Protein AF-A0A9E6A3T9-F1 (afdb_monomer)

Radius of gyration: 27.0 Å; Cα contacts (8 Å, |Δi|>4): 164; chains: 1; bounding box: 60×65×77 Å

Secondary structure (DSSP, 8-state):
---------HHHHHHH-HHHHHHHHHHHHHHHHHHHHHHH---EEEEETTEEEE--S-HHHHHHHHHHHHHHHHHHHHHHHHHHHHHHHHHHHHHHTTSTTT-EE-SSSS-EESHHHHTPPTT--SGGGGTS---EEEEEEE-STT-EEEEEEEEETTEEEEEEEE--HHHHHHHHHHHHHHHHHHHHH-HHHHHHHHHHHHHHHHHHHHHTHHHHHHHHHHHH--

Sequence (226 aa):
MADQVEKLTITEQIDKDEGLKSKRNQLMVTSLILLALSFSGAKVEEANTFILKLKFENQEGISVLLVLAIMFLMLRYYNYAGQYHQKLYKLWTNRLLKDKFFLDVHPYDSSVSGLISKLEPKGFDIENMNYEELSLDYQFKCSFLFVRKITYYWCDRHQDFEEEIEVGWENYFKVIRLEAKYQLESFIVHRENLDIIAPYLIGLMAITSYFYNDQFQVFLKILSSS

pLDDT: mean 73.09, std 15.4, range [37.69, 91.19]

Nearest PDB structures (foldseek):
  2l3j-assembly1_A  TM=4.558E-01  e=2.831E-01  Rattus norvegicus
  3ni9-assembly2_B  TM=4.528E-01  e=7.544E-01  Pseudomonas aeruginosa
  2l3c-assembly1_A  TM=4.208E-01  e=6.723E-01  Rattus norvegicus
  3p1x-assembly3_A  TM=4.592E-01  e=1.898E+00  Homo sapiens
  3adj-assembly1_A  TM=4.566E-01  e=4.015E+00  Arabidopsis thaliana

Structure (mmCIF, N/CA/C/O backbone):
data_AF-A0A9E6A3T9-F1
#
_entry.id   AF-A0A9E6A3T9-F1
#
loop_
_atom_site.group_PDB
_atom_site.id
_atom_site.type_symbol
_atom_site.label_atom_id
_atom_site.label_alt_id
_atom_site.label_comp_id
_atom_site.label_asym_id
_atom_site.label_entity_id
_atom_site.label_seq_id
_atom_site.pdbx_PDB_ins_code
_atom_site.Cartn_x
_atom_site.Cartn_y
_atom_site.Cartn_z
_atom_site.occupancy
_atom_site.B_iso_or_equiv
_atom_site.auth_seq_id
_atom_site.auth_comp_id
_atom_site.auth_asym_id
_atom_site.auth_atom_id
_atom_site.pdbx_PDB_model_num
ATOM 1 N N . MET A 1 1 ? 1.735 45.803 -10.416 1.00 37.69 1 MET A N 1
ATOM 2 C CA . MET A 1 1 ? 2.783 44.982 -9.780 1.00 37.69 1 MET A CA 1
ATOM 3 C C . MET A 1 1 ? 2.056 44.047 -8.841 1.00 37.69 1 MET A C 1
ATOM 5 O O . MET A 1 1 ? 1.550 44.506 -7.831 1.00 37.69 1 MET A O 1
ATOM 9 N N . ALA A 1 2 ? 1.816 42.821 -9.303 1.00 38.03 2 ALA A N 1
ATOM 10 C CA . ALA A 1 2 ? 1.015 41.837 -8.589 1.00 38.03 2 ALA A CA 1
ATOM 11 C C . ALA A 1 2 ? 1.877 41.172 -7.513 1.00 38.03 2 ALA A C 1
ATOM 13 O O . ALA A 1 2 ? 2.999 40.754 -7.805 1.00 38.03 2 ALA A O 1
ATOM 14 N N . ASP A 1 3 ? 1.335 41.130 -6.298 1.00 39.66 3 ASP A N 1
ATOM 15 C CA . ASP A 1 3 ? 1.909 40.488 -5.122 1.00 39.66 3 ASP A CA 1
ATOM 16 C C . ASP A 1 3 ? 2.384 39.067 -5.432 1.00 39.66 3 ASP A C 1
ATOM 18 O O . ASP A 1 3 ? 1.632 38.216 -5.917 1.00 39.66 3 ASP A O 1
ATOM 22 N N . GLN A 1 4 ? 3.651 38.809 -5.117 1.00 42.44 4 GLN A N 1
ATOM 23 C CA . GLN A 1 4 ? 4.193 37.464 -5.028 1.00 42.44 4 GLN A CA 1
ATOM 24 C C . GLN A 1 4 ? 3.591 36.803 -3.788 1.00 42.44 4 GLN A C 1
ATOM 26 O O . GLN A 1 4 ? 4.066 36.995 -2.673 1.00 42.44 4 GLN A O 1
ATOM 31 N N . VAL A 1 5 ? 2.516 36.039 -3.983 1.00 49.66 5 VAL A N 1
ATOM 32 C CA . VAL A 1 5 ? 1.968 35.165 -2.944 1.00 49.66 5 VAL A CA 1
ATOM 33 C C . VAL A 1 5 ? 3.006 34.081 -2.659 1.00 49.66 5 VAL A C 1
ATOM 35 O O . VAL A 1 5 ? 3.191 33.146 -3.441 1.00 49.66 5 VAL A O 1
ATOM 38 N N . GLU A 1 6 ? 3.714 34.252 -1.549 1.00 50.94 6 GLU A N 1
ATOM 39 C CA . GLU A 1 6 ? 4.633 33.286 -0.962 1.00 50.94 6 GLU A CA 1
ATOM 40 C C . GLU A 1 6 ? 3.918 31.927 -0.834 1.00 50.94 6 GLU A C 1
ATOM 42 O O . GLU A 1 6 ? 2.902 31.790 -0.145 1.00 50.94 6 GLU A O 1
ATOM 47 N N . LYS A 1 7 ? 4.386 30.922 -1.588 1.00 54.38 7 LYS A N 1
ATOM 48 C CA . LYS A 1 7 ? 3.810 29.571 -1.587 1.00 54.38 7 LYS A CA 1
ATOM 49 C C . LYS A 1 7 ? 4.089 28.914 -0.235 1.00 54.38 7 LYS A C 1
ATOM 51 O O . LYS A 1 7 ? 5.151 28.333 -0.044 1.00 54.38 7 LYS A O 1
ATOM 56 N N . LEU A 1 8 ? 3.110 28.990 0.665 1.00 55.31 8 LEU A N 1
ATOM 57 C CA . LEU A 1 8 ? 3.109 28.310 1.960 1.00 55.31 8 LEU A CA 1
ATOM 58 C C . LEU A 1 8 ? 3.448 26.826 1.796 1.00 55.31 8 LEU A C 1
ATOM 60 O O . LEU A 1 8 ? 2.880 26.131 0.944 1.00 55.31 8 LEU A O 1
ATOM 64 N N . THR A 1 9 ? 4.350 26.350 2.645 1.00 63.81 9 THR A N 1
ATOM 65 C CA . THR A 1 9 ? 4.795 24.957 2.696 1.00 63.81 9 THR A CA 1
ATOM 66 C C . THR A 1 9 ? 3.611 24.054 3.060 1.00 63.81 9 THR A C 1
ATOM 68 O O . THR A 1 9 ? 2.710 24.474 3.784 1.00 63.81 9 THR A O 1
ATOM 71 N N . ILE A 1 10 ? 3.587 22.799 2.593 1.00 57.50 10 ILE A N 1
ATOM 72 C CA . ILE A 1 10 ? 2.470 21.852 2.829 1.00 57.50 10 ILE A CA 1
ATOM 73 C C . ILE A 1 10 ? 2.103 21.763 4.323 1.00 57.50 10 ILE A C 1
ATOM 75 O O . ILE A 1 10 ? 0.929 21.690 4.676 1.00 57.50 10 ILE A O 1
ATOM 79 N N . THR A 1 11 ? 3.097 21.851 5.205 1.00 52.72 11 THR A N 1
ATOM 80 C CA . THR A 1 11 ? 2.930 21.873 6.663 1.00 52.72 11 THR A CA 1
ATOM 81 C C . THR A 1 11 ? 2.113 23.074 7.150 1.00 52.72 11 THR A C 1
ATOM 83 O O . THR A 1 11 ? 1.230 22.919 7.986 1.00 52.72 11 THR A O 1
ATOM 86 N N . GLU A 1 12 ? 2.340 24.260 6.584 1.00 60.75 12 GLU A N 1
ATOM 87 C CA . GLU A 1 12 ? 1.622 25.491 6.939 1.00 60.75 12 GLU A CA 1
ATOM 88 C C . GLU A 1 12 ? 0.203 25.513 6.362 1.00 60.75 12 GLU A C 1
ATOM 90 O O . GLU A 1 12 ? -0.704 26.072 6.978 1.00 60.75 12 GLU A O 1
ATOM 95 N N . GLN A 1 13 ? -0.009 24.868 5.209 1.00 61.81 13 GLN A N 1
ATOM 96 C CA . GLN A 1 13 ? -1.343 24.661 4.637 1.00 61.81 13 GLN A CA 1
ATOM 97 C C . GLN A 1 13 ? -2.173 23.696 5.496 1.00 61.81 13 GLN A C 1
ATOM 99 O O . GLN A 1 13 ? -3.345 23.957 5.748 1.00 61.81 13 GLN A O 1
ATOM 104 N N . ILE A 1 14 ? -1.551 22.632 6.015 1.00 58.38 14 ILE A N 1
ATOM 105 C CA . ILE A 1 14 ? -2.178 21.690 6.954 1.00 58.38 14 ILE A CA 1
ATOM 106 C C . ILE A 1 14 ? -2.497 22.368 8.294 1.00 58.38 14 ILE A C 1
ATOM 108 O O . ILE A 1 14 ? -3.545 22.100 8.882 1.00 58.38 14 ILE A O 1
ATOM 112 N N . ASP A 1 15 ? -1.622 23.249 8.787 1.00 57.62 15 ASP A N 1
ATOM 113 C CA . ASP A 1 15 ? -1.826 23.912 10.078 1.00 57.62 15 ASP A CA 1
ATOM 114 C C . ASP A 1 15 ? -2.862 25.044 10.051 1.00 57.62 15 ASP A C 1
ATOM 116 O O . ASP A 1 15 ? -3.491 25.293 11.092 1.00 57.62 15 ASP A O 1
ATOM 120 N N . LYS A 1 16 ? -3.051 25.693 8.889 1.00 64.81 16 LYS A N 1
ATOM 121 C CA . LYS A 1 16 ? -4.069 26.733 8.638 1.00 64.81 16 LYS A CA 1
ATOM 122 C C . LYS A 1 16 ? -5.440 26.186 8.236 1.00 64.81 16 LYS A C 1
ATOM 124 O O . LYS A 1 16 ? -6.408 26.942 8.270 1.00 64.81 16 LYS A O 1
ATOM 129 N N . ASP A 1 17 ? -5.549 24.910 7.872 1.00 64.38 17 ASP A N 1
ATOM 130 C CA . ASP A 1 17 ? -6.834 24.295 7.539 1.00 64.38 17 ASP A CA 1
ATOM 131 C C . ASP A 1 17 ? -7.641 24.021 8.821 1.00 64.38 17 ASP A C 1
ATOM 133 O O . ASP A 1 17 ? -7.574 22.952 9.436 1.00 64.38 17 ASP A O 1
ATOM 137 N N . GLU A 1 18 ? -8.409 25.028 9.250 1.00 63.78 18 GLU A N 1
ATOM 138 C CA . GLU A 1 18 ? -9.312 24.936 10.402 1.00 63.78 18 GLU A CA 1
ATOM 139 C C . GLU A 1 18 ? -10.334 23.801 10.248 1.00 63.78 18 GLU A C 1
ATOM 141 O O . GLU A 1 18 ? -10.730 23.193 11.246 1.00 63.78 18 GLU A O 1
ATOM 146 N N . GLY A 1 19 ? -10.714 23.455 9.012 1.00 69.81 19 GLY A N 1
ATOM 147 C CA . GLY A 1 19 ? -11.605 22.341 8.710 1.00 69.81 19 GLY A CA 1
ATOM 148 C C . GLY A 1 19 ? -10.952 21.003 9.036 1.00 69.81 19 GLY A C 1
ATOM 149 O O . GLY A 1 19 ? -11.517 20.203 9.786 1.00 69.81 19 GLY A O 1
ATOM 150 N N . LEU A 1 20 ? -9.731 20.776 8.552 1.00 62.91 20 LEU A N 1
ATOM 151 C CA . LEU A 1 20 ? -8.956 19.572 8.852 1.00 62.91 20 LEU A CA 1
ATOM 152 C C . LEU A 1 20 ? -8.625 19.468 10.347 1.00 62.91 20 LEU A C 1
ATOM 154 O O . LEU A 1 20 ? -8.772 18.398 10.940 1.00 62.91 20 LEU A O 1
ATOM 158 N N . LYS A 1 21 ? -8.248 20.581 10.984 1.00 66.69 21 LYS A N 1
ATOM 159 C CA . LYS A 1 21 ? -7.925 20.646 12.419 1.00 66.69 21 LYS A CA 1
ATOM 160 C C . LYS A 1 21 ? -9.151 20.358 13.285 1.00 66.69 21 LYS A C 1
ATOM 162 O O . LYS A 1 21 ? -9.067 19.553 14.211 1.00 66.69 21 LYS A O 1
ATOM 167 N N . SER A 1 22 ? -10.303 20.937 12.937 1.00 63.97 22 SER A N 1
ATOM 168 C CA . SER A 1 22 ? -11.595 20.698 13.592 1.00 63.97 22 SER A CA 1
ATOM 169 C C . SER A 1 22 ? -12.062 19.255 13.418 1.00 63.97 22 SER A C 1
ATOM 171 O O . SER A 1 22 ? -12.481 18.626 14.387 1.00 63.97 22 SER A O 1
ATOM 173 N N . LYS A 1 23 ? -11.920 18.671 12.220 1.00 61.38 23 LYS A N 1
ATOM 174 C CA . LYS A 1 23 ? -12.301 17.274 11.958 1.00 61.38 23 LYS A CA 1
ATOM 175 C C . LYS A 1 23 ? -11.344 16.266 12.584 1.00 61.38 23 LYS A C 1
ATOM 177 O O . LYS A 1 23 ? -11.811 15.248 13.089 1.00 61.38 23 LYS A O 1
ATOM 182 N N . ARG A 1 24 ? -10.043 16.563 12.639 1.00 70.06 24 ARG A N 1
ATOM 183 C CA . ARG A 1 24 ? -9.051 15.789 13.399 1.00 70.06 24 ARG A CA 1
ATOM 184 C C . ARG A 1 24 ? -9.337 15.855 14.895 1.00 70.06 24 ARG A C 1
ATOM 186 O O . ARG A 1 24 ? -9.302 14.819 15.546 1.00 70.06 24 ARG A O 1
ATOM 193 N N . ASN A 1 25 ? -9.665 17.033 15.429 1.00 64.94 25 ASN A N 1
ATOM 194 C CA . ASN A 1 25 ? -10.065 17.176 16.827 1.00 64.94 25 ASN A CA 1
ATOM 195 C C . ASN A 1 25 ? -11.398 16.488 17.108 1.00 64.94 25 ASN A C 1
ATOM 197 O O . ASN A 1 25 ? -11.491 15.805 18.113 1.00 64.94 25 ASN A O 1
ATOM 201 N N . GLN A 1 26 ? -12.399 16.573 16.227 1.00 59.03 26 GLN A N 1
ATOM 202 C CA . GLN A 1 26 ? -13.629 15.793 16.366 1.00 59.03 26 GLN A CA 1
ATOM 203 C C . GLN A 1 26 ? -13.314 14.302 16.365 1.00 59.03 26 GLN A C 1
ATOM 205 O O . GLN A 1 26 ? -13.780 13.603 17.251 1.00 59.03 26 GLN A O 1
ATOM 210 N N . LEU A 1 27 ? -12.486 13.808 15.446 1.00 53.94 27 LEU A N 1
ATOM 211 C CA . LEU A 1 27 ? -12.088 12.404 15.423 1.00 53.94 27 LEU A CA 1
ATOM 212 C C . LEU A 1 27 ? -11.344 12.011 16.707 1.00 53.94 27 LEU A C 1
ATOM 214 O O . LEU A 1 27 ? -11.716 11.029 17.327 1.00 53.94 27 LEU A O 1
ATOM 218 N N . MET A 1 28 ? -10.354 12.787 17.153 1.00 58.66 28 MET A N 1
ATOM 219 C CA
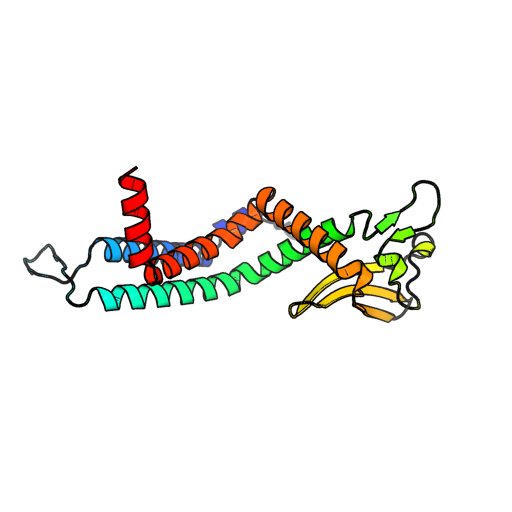 . MET A 1 28 ? -9.598 12.485 18.371 1.00 58.66 28 MET A CA 1
ATOM 220 C C . MET A 1 28 ? -10.451 12.578 19.629 1.00 58.66 28 MET A C 1
ATOM 222 O O . MET A 1 28 ? -10.367 11.690 20.462 1.00 58.66 28 MET A O 1
ATOM 226 N N . VAL A 1 29 ? -11.291 13.604 19.763 1.00 62.84 29 VAL A N 1
ATOM 227 C CA . VAL A 1 29 ? -12.186 13.790 20.912 1.00 62.84 29 VAL A CA 1
ATOM 228 C C . VAL A 1 29 ? -13.259 12.711 20.920 1.00 62.84 29 VAL A C 1
ATOM 230 O O . VAL A 1 29 ? -13.497 12.121 21.963 1.00 62.84 29 VAL A O 1
ATOM 233 N N . THR A 1 30 ? -13.858 12.380 19.776 1.00 50.12 30 THR A N 1
ATOM 234 C CA . THR A 1 30 ? -14.873 11.316 19.704 1.00 50.12 30 THR A CA 1
ATOM 235 C C . THR A 1 30 ? -14.240 9.950 19.947 1.00 50.12 30 THR A C 1
ATOM 237 O O . THR A 1 30 ? -14.811 9.161 20.684 1.00 50.12 30 THR A O 1
ATOM 240 N N . SER A 1 31 ? -13.037 9.689 19.427 1.00 51.22 31 SER A N 1
ATOM 241 C CA . SER A 1 31 ? -12.273 8.471 19.713 1.00 51.22 31 SER A CA 1
ATOM 242 C C . SER A 1 31 ? -11.798 8.406 21.163 1.00 51.22 31 SER A C 1
ATOM 244 O O . SER A 1 31 ? -11.832 7.328 21.728 1.00 51.22 31 SER A O 1
ATOM 246 N N . LEU A 1 32 ? -11.410 9.517 21.799 1.00 50.84 32 LEU A N 1
ATOM 247 C CA . LEU A 1 32 ? -11.037 9.579 23.221 1.00 50.84 32 LEU A CA 1
ATOM 248 C C . LEU A 1 32 ? -12.249 9.422 24.138 1.00 50.84 32 LEU A C 1
ATOM 250 O O . LEU A 1 32 ? -12.148 8.737 25.146 1.00 50.84 32 LEU A O 1
ATOM 254 N N . ILE A 1 33 ? -13.392 10.013 23.784 1.00 54.28 33 ILE A N 1
ATOM 255 C CA . ILE A 1 33 ? -14.673 9.801 24.468 1.00 54.28 33 ILE A CA 1
ATOM 256 C C . ILE A 1 33 ? -15.084 8.337 24.322 1.00 54.28 33 ILE A C 1
ATOM 258 O O . ILE A 1 33 ? -15.462 7.716 25.305 1.00 54.28 33 ILE A O 1
ATOM 262 N N . LEU A 1 34 ? -14.948 7.760 23.129 1.00 47.94 34 LEU A N 1
ATOM 263 C CA . LEU A 1 34 ? -15.210 6.349 22.865 1.00 47.94 34 LEU A CA 1
ATOM 264 C C . LEU A 1 34 ? -14.260 5.445 23.655 1.00 47.94 34 LEU A C 1
ATOM 266 O O . LEU A 1 34 ? -14.723 4.475 24.237 1.00 47.94 34 LEU A O 1
ATOM 270 N N . LEU A 1 35 ? -12.974 5.800 23.745 1.00 50.25 35 LEU A N 1
ATOM 271 C CA . LEU A 1 35 ? -11.944 5.073 24.489 1.00 50.25 35 LEU A CA 1
ATOM 272 C C . LEU A 1 35 ? -12.207 5.151 26.002 1.00 50.25 35 LEU A C 1
ATOM 274 O O . LEU A 1 35 ? -12.212 4.124 26.677 1.00 50.25 35 LEU A O 1
ATOM 278 N N . ALA A 1 36 ? -12.543 6.339 26.515 1.00 46.66 36 ALA A N 1
ATOM 279 C CA . ALA A 1 36 ? -12.953 6.576 27.899 1.00 46.66 36 ALA A CA 1
ATOM 280 C C . ALA A 1 36 ? -14.285 5.887 28.250 1.00 46.66 36 ALA A C 1
ATOM 282 O O . ALA A 1 36 ? -14.440 5.390 29.362 1.00 46.66 36 ALA A O 1
ATOM 283 N N . LEU A 1 37 ? -15.237 5.798 27.316 1.00 44.78 37 LEU A N 1
ATOM 284 C CA . LEU A 1 37 ? -16.497 5.058 27.476 1.00 44.78 37 LEU A CA 1
ATOM 285 C C . LEU A 1 37 ? -16.283 3.539 27.416 1.00 44.78 37 LEU A C 1
ATOM 287 O O . LEU A 1 37 ? -16.868 2.811 28.216 1.00 44.78 37 LEU A O 1
ATOM 291 N N . SER A 1 38 ? -15.400 3.060 26.535 1.00 46.94 38 SER A N 1
ATOM 292 C CA . SER A 1 38 ? -15.012 1.647 26.449 1.00 46.94 38 SER A CA 1
ATOM 293 C C . SER A 1 38 ? -14.176 1.178 27.643 1.00 46.94 38 SER A C 1
ATOM 295 O O . SER A 1 38 ? -14.253 0.009 28.002 1.00 46.94 38 SER A O 1
ATOM 297 N N . PHE A 1 39 ? -13.448 2.085 28.307 1.00 41.59 39 PHE A N 1
ATOM 298 C CA . PHE A 1 39 ? -12.788 1.813 29.588 1.00 41.59 39 PHE A CA 1
ATOM 299 C C . PHE A 1 39 ? -13.721 1.953 30.802 1.00 41.59 39 PHE A C 1
ATOM 301 O O . PHE A 1 39 ? -13.409 1.395 31.850 1.00 41.59 39 PHE A O 1
ATOM 308 N N . SER A 1 40 ? -14.837 2.691 30.702 1.00 42.72 40 SER A N 1
ATOM 309 C CA . SER A 1 40 ? -15.677 3.020 31.871 1.00 42.72 40 SER A CA 1
ATOM 310 C C . SER A 1 40 ? -16.974 2.222 32.004 1.00 42.72 40 SER A C 1
ATOM 312 O O . SER A 1 40 ? -17.497 2.158 33.111 1.00 42.72 40 SER A O 1
ATOM 314 N N . GLY A 1 41 ? -17.487 1.582 30.946 1.00 44.50 41 GLY A N 1
ATOM 315 C CA . GLY A 1 41 ? -18.556 0.575 31.057 1.00 44.50 41 GLY A CA 1
ATOM 316 C C . GLY A 1 41 ? -19.834 1.025 31.797 1.00 44.50 41 GLY A C 1
ATOM 317 O O . GLY A 1 41 ? -20.248 0.374 32.753 1.00 44.50 41 GLY A O 1
ATOM 318 N N . ALA A 1 42 ? -20.487 2.110 31.361 1.00 41.12 42 ALA A N 1
ATOM 319 C CA . ALA A 1 42 ? -21.343 2.924 32.201 1.00 41.12 42 ALA A CA 1
ATOM 320 C C . ALA A 1 42 ? -22.846 3.307 31.716 1.00 41.12 42 ALA A C 1
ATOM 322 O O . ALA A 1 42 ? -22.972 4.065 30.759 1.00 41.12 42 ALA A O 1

What to do: From the data above, output exactly the lines between the one containing "ATOM 308 N N" and the one containing "ATOM 312 O O", counting both of them.

Task output:
ATOM 308 N N . SER A 1 40 ? -14.837 2.691 30.702 1.00 42.72 40 SER A N 1
ATOM 309 C CA . SER A 1 40 ? -15.677 3.020 31.871 1.00 42.72 40 SER A CA 1
ATOM 310 C C . SER A 1 40 ? -16.974 2.222 32.004 1.00 42.72 40 SER A C 1
ATOM 312 O O . SER A 1 40 ? -17.497 2.158 33.111 1.00 42.72 40 SER A O 1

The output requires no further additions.